Cristallisé par le scandale politico-économique PetroCaribe, un ample mouvement populaire rassemblant jeunes « petrochallengers », défenseurs des droits de la personne, organisations féministes et paysannes, intellectuels, artistes, avocats et partis d’opposition — parfois opportunistes, fatalement — s’est formé depuis deux ans pour dénoncer la corruption, la violence d’État et celle des gangs instrumentalisée par le pouvoir, les massacres impunis et l’épidémie d’enlèvements, l’absence de services publics, la paupérisation généralisée, la destruction de ce qu’il reste de la vie institutionnelle et parlementaire, la gouvernance par décrets, la multiplication de processus électoraux plus ou moins frauduleux auxquels les Haïtiens, qui ne sont pas dupes, ne se donnent même plus la peine de participer… Pour en finir, bref, avec une situation depuis longtemps intenable et pour jeter les bases, ce qui sera nécessairement difficile et ambitieux, d’une véritable transition démocratique. Sont-ils entendus, écoutés ? Non !

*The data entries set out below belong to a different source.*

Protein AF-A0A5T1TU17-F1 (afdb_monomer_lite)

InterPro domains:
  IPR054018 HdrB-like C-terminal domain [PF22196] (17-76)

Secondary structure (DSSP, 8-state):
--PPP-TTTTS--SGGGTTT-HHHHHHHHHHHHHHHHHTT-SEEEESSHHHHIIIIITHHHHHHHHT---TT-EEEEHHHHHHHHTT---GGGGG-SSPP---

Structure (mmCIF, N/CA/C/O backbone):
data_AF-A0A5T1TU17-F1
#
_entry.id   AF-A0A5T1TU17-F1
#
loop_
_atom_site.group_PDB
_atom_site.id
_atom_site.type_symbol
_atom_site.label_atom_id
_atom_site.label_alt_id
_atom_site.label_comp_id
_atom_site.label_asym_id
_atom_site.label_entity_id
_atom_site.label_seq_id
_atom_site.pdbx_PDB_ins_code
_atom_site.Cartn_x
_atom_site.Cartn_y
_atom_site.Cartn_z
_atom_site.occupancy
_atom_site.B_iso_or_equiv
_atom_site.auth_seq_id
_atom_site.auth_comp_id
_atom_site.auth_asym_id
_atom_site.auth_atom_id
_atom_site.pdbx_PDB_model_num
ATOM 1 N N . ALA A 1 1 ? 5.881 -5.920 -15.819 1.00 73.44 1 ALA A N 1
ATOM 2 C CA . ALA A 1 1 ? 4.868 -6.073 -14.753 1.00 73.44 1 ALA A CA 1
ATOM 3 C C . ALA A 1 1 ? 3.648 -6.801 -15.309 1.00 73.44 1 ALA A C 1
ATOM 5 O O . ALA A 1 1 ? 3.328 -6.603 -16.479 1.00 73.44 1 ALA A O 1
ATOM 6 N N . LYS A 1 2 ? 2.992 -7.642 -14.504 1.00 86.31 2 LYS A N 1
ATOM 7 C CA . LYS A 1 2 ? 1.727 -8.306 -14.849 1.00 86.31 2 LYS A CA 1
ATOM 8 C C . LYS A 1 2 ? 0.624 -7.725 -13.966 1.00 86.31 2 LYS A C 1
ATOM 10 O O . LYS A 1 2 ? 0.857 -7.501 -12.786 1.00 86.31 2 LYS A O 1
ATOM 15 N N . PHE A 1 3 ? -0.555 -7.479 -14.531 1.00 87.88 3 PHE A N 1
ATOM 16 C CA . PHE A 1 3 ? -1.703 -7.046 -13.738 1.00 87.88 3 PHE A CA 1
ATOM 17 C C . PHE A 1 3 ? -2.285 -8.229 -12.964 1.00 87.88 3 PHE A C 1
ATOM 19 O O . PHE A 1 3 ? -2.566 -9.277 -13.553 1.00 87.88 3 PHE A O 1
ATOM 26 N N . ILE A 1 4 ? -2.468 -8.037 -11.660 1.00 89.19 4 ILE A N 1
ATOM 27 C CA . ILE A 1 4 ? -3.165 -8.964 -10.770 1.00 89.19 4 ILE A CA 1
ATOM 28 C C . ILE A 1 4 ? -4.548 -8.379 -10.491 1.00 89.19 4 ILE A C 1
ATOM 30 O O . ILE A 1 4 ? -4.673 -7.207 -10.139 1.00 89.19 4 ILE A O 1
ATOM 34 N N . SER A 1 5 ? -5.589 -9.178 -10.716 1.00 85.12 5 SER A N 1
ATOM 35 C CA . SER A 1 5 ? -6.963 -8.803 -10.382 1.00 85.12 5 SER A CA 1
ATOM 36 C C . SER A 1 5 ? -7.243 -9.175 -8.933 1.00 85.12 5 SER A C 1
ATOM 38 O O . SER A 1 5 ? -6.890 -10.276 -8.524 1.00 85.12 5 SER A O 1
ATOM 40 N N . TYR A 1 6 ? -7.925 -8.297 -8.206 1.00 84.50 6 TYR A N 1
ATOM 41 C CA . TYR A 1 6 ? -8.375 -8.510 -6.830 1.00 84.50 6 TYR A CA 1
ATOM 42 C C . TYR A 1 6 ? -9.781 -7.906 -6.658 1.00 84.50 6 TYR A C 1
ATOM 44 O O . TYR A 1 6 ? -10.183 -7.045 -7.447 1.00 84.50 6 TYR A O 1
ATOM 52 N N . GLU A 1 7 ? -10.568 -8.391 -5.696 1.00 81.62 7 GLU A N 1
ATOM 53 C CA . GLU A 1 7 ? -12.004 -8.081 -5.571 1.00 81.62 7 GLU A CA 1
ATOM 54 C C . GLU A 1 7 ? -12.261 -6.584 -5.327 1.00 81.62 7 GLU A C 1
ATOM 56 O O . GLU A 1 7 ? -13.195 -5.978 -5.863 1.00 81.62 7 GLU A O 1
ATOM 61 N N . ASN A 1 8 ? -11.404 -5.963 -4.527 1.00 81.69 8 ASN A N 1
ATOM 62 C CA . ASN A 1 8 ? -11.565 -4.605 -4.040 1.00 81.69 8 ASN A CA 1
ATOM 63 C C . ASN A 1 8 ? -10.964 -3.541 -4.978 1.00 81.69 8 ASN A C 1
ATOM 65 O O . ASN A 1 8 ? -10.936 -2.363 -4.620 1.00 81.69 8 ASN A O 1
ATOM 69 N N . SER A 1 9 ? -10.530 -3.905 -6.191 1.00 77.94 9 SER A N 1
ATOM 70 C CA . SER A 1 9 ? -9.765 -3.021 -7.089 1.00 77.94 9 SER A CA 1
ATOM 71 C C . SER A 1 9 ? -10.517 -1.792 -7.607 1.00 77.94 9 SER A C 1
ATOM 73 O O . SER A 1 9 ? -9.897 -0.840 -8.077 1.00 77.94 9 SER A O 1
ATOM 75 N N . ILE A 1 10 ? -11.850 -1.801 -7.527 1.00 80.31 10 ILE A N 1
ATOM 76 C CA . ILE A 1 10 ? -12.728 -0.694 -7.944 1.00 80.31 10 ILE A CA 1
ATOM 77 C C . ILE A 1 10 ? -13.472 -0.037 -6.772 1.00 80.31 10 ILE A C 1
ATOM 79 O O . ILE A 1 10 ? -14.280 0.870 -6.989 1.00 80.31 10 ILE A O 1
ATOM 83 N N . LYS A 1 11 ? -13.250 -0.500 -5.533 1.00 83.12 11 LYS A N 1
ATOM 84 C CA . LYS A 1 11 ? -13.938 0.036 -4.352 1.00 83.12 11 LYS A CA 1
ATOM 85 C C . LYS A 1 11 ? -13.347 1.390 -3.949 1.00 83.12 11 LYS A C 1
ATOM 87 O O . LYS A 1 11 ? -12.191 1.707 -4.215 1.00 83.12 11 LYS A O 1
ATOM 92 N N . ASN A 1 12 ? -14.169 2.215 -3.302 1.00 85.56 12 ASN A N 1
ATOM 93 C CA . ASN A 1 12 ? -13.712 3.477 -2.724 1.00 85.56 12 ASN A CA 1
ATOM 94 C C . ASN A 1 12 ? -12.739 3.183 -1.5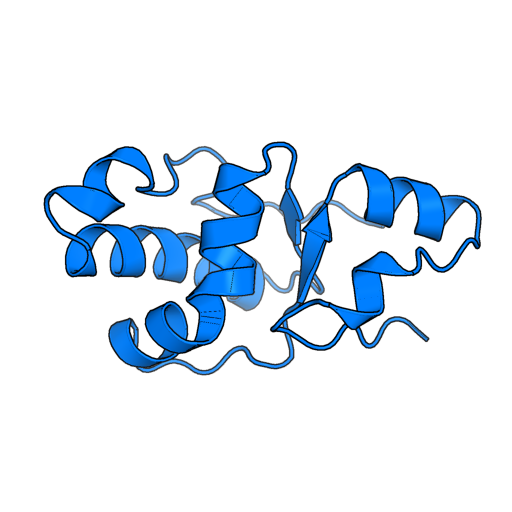73 1.00 85.56 12 ASN A C 1
ATOM 96 O O . ASN A 1 12 ? -13.035 2.343 -0.729 1.00 85.56 12 ASN A O 1
ATOM 100 N N . ASN A 1 13 ? -11.617 3.898 -1.512 1.00 84.81 13 ASN A N 1
ATOM 101 C CA . ASN A 1 13 ? -10.588 3.684 -0.493 1.00 84.81 13 ASN A CA 1
ATOM 102 C C . ASN A 1 13 ? -10.958 4.160 0.918 1.00 84.81 13 ASN A C 1
ATOM 104 O O . ASN A 1 13 ? -10.203 3.944 1.858 1.00 84.81 13 ASN A O 1
ATOM 108 N N . GLY A 1 14 ? -12.103 4.817 1.086 1.00 89.12 14 GLY A N 1
ATOM 109 C CA . GLY A 1 14 ? -12.575 5.313 2.372 1.00 89.12 14 GLY A CA 1
ATOM 110 C C . GLY A 1 14 ? -12.014 6.681 2.755 1.00 89.12 14 GLY A C 1
ATOM 111 O O . GLY A 1 14 ? -12.390 7.184 3.810 1.00 89.12 14 GLY A O 1
ATOM 112 N N . PHE A 1 15 ? -11.200 7.335 1.913 1.00 90.19 15 PHE A N 1
ATOM 113 C CA . PHE A 1 15 ? -10.553 8.615 2.242 1.00 90.19 15 PHE A CA 1
ATOM 114 C C . PHE A 1 15 ? -11.545 9.707 2.677 1.00 90.19 15 PHE A C 1
ATOM 116 O O . PHE A 1 15 ? -11.268 10.478 3.593 1.00 90.19 15 PHE A O 1
ATOM 123 N N . SER A 1 16 ? -12.741 9.760 2.079 1.00 90.62 16 SER A N 1
ATOM 124 C CA . SER A 1 16 ? -13.781 10.729 2.462 1.00 90.62 16 SER A CA 1
ATOM 125 C C . SER A 1 16 ? -14.268 10.565 3.904 1.00 90.62 16 SER A C 1
ATOM 127 O O . SER A 1 16 ? -14.797 11.509 4.486 1.00 90.62 16 SER A O 1
ATOM 129 N N . LEU A 1 17 ? -14.104 9.374 4.485 1.00 90.81 17 LEU A N 1
ATOM 130 C CA . LEU A 1 17 ? -14.472 9.073 5.865 1.00 90.81 17 LEU A CA 1
ATOM 131 C C . LEU A 1 17 ? -13.338 9.368 6.845 1.00 90.81 17 LEU A C 1
ATOM 133 O O . LEU A 1 17 ? -13.585 9.328 8.044 1.00 90.81 17 LEU A O 1
ATOM 137 N N . LEU A 1 18 ? -12.130 9.701 6.383 1.00 90.56 18 LEU A N 1
ATOM 138 C CA . LEU A 1 18 ? -10.963 9.851 7.251 1.00 90.56 18 LEU A CA 1
ATOM 139 C C . LEU A 1 18 ? -11.182 10.883 8.368 1.00 90.56 18 LEU A C 1
ATOM 141 O O . LEU A 1 18 ? -10.793 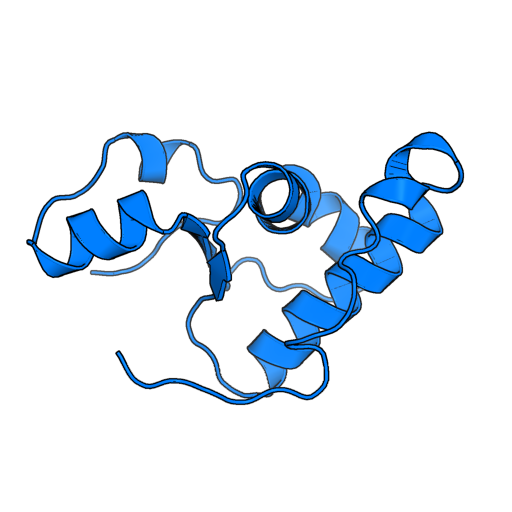10.637 9.503 1.00 90.56 18 LEU A O 1
ATOM 145 N N . ASN A 1 19 ? -11.859 11.996 8.071 1.00 90.00 19 ASN A N 1
ATOM 146 C CA . ASN A 1 19 ? -12.157 13.042 9.058 1.00 90.00 19 ASN A CA 1
ATOM 147 C C . ASN A 1 19 ? -13.398 12.746 9.919 1.00 90.00 19 ASN A C 1
ATOM 149 O O . ASN A 1 19 ? -13.537 13.315 10.997 1.00 90.00 19 ASN A O 1
ATOM 153 N N . LEU A 1 20 ? -14.310 11.893 9.443 1.00 92.62 20 LEU A N 1
ATOM 154 C CA . LEU A 1 20 ? -15.588 11.613 10.110 1.00 92.62 20 LEU A CA 1
ATOM 155 C C . LEU A 1 20 ? -15.512 10.359 10.990 1.00 92.62 20 LEU A C 1
ATOM 157 O O . LEU A 1 20 ? -16.020 10.335 12.106 1.00 92.62 20 LEU A O 1
ATOM 161 N N . ASN A 1 21 ? -14.890 9.306 10.468 1.00 93.25 21 ASN A N 1
ATOM 162 C CA . ASN A 1 21 ? -14.666 8.033 11.132 1.00 93.25 21 ASN A CA 1
ATOM 163 C C . ASN A 1 21 ? -13.339 7.420 10.634 1.00 93.25 21 ASN A C 1
ATOM 165 O O . ASN A 1 21 ? -13.344 6.571 9.732 1.00 93.25 21 ASN A O 1
ATOM 169 N N . PRO A 1 22 ? -12.200 7.835 11.223 1.00 93.31 22 PRO A N 1
ATOM 170 C CA . PRO A 1 22 ? -10.880 7.363 10.817 1.00 93.31 22 PRO A CA 1
ATOM 171 C C . PRO A 1 22 ? -10.754 5.840 10.877 1.00 93.31 22 PRO A C 1
ATOM 173 O O . PRO A 1 22 ? -10.203 5.235 9.966 1.00 93.31 22 PRO A O 1
ATOM 176 N N . THR A 1 23 ? -11.309 5.200 11.910 1.00 94.00 23 THR A N 1
ATOM 177 C CA . THR A 1 23 ? -11.248 3.741 12.077 1.00 94.00 23 THR A CA 1
ATOM 178 C C . THR A 1 23 ? -11.913 3.011 10.917 1.00 94.00 23 THR A C 1
ATOM 180 O O . THR A 1 23 ? -11.352 2.051 10.396 1.00 94.00 23 THR A O 1
ATOM 183 N N . LEU A 1 24 ? -13.093 3.464 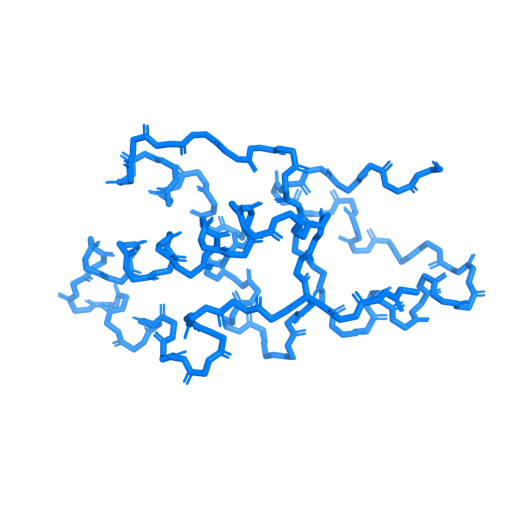10.484 1.00 93.25 24 LEU A N 1
ATOM 184 C CA . LEU A 1 24 ? -13.768 2.875 9.328 1.00 93.25 24 LEU A CA 1
ATOM 185 C C . LEU A 1 24 ? -12.983 3.129 8.034 1.00 93.25 24 LEU A C 1
ATOM 187 O O . LEU A 1 24 ? -12.831 2.211 7.234 1.00 93.25 24 LEU A O 1
ATOM 191 N N . SER A 1 25 ? -12.440 4.338 7.859 1.00 95.50 25 SER A N 1
ATOM 192 C CA . SER A 1 25 ? -11.570 4.657 6.719 1.00 95.50 25 SER A CA 1
ATOM 193 C C . SER A 1 25 ? -10.354 3.731 6.657 1.00 95.50 25 SER A C 1
ATOM 195 O O . SER A 1 25 ? -10.049 3.213 5.587 1.00 95.50 25 SER A O 1
ATOM 1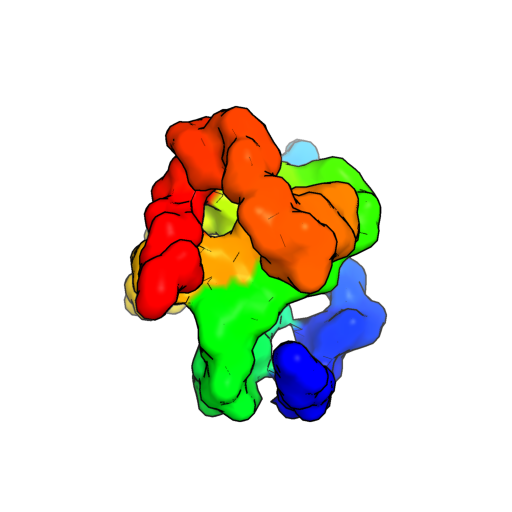97 N N . TYR A 1 26 ? -9.680 3.496 7.785 1.00 96.00 26 TYR A N 1
ATOM 198 C CA . TYR A 1 26 ? -8.519 2.612 7.843 1.00 96.00 26 TYR A CA 1
ATOM 199 C C . TYR A 1 26 ? -8.893 1.149 7.614 1.00 96.00 26 TYR A C 1
ATOM 201 O O . TYR A 1 26 ? -8.142 0.449 6.952 1.00 96.00 26 TYR A O 1
ATOM 209 N N . LYS A 1 27 ? -10.054 0.681 8.089 1.00 94.62 27 LYS A N 1
ATOM 210 C CA . LYS A 1 27 ? -10.519 -0.683 7.786 1.00 94.62 27 LYS A CA 1
ATOM 211 C C . LYS A 1 27 ? -10.726 -0.895 6.290 1.00 94.62 27 LYS A C 1
ATOM 213 O O . LYS A 1 27 ? -10.164 -1.825 5.736 1.00 94.62 27 LYS A O 1
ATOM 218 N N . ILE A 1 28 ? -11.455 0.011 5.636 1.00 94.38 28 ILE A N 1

Trop facile de ramener Haïti à une « cause désespérée ». De Papa Doc à Jovenel Moïse en passant par Aristide, le peuple haïtien, lui, a-t-il jamais eu vraiment voix au chapitre ? En un mot comme en mille, c’est l’Occident qui creuse, par néocolonialisme, le désespoir en Haïti. À revendiquer le départ immédiat de Moïse et à défendre l’idée d’un gouvernement de transition pour au moins deux ans, c’est une rupture nette avec ces dynamiques néocoloniales — aux configurations inévitablement racistes — que la rue revendique.

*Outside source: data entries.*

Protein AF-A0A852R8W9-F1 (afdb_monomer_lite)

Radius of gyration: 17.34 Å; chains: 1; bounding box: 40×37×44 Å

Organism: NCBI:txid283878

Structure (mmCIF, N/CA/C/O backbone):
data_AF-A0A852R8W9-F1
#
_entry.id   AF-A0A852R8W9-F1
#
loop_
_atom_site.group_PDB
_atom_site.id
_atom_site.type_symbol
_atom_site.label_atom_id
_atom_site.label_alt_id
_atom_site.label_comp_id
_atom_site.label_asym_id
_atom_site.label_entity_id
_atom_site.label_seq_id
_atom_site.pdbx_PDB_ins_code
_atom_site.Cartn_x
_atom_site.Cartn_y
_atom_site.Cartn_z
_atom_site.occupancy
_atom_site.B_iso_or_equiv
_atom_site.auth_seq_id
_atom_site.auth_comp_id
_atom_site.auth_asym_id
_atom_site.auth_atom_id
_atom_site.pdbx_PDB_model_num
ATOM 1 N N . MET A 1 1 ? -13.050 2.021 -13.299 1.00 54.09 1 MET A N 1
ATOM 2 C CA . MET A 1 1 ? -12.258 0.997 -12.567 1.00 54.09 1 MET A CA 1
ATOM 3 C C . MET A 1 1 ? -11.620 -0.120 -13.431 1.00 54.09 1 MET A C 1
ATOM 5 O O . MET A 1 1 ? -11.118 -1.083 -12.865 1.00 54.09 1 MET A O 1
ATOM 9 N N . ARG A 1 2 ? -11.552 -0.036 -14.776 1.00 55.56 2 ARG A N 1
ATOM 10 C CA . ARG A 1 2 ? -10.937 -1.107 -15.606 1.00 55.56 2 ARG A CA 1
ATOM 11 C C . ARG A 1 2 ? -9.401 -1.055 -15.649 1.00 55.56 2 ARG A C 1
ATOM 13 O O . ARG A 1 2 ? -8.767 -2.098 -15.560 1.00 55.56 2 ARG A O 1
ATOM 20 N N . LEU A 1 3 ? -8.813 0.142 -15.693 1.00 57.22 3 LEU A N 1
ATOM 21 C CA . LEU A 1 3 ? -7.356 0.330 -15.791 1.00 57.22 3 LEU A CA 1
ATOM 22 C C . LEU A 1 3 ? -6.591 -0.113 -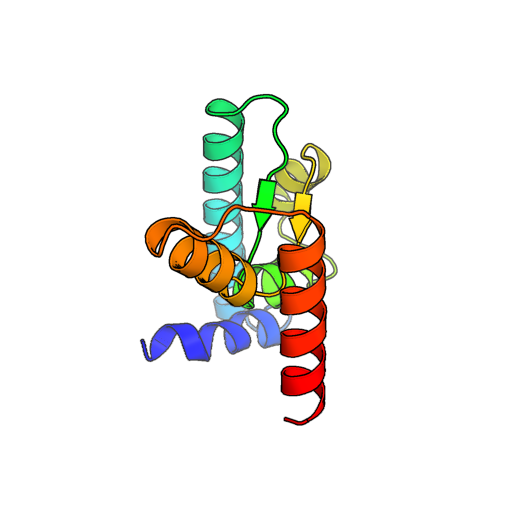14.532 1.00 57.22 3 LEU A C 1
ATOM 24 O O . LEU A 1 3 ? -5.527 -0.708 -14.643 1.00 57.22 3 LEU A O 1
ATOM 28 N N . ALA A 1 4 ? -7.157 0.081 -13.336 1.00 64.38 4 ALA A N 1
ATOM 29 C CA . ALA A 1 4 ? -6.518 -0.328 -12.080 1.00 64.38 4 ALA A CA 1
ATOM 30 C C . ALA A 1 4 ? -6.261 -1.847 -11.999 1.00 64.38 4 ALA A C 1
ATOM 32 O O . ALA A 1 4 ? -5.278 -2.278 -11.403 1.00 64.38 4 ALA A O 1
ATOM 33 N N . ARG A 1 5 ? -7.101 -2.666 -12.652 1.00 68.38 5 ARG A N 1
ATOM 34 C CA . ARG A 1 5 ? -6.920 -4.129 -12.712 1.00 68.38 5 ARG A CA 1
ATOM 35 C C . ARG A 1 5 ? -5.698 -4.529 -13.544 1.00 68.38 5 ARG A C 1
ATOM 37 O O . ARG A 1 5 ? -5.133 -5.591 -13.312 1.00 68.38 5 ARG A O 1
ATOM 44 N N . LEU A 1 6 ? -5.277 -3.672 -14.475 1.00 75.81 6 LEU A N 1
ATOM 45 C CA . LEU A 1 6 ? -4.121 -3.897 -15.343 1.00 75.81 6 LEU A CA 1
ATOM 46 C C . LEU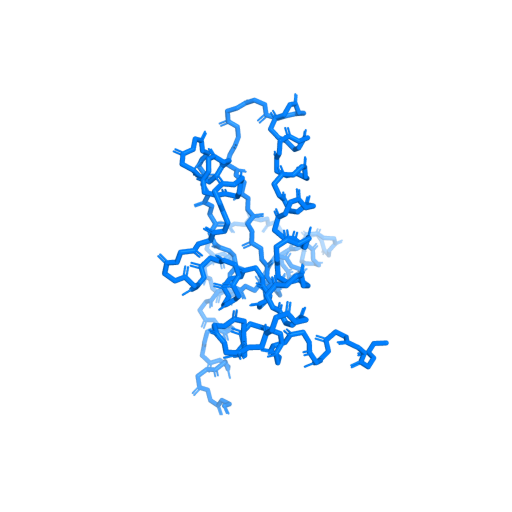 A 1 6 ? -2.806 -3.420 -14.718 1.00 75.81 6 LEU A C 1
ATOM 48 O O . LEU A 1 6 ? -1.745 -3.748 -15.238 1.00 75.81 6 LEU A O 1
ATOM 52 N N . ALA A 1 7 ? -2.845 -2.706 -13.587 1.00 78.25 7 ALA A N 1
ATOM 53 C CA . ALA A 1 7 ? -1.643 -2.185 -12.933 1.00 78.25 7 ALA A CA 1
ATOM 54 C C . ALA A 1 7 ? -0.608 -3.286 -12.646 1.00 78.25 7 ALA A C 1
ATOM 56 O O . ALA A 1 7 ? 0.589 -3.066 -12.805 1.00 78.25 7 ALA A O 1
ATOM 57 N N . LYS A 1 8 ? -1.064 -4.502 -12.307 1.00 80.88 8 LYS A N 1
ATOM 58 C CA . LYS A 1 8 ? -0.193 -5.663 -12.064 1.00 80.88 8 LYS A CA 1
ATOM 59 C C . LYS A 1 8 ? 0.690 -6.010 -13.271 1.00 80.88 8 LYS A C 1
ATOM 61 O O . LYS A 1 8 ? 1.817 -6.446 -13.068 1.00 80.88 8 L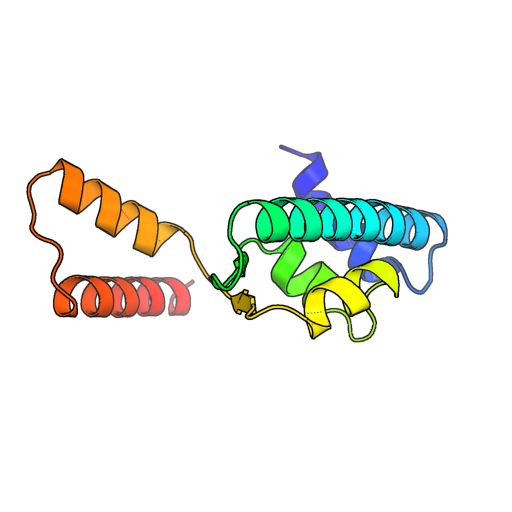YS A O 1
ATOM 66 N N . LEU A 1 9 ? 0.215 -5.796 -14.502 1.00 84.62 9 LEU A N 1
ATOM 67 C CA . LEU A 1 9 ? 0.983 -6.088 -15.718 1.00 84.62 9 LEU A CA 1
ATOM 68 C C . LEU A 1 9 ? 2.240 -5.220 -15.811 1.00 84.62 9 LEU A C 1
ATOM 70 O O . LEU A 1 9 ? 3.301 -5.723 -16.167 1.00 84.62 9 LEU A O 1
ATOM 74 N N . ALA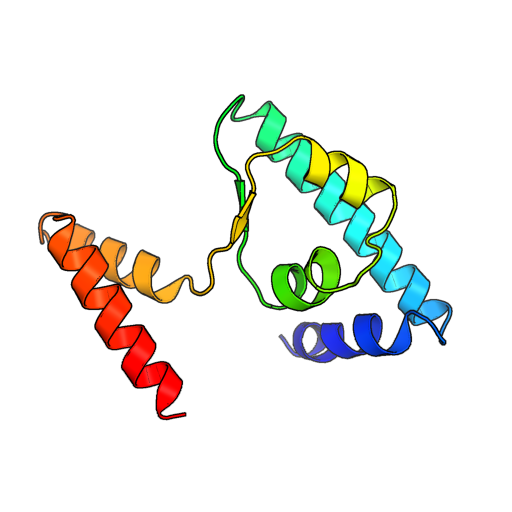 A 1 10 ? 2.149 -3.949 -15.409 1.00 85.00 10 ALA A N 1
ATOM 75 C CA . ALA A 1 10 ? 3.306 -3.060 -15.395 1.00 85.00 10 ALA A CA 1
ATOM 76 C C . ALA A 1 10 ? 4.397 -3.577 -14.441 1.00 85.00 10 ALA A C 1
ATOM 78 O O . ALA A 1 10 ? 5.566 -3.601 -14.804 1.00 85.00 10 ALA A O 1
ATOM 79 N N . PHE A 1 11 ? 4.024 -4.072 -13.255 1.00 85.25 11 PHE A N 1
ATOM 80 C CA . PHE A 1 11 ? 4.988 -4.657 -12.312 1.00 85.25 11 PHE A CA 1
ATOM 81 C C . PHE A 1 11 ? 5.555 -6.001 -12.777 1.00 85.25 11 PHE A C 1
ATOM 83 O O . PHE A 1 11 ? 6.721 -6.285 -12.521 1.00 85.25 11 PHE A O 1
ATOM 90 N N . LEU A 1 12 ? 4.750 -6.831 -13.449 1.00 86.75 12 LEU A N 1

Il n’y a qu’à voir la façon dont toutes les objections ont été disqualifiées par le pouvoir dans le débat sur la fin du mandat de M. Moïse. À peu près tout le monde, sauf le président et ses soutiens internationaux, considère que, conformément à la constitution, son mandat unique a pris fin le 7 février dernier et qu’il ne court pas jusqu’au 7 février 2022.
D’écrire récemment l’écrivain Antoine Lyonel Trouillot dans le quotidien haïtien Le Nouvelliste : « Église catholique : disqualifiée. Conseil supérieur du pouvoir judiciaire : disqualifié. Universitaires spécialistes du droit constitutionnel : disqualifiés. Confédération des barreaux : disqualifiée. Personnalités de la société civile : disqualifiées. Opposition politique organisée : disqualifiée. À quel autre pays ferait-on cela ? »
En effet. On croyait rêver la semaine dernière en prenant connaissance de la position du secrétaire général des Nations unies, Antonio Guterres, voulant que les élections que Moïse veut tenir cette année présentaient l’occasion de « restaurer la démocratie et de renforcer la stabilité à long terme ». Entre les États-Unis où Joe Biden qui, venant d’arriver, s’accommode de Jovenel Moïse et la France dont on dit qu’elle manifeste de légers signes d’impatience, il serait utile que le Canada sorte de son aveuglement volontaire. Qu’il secoue son cynisme. Et qu’il utilise à meilleur escient son influence en Haïti.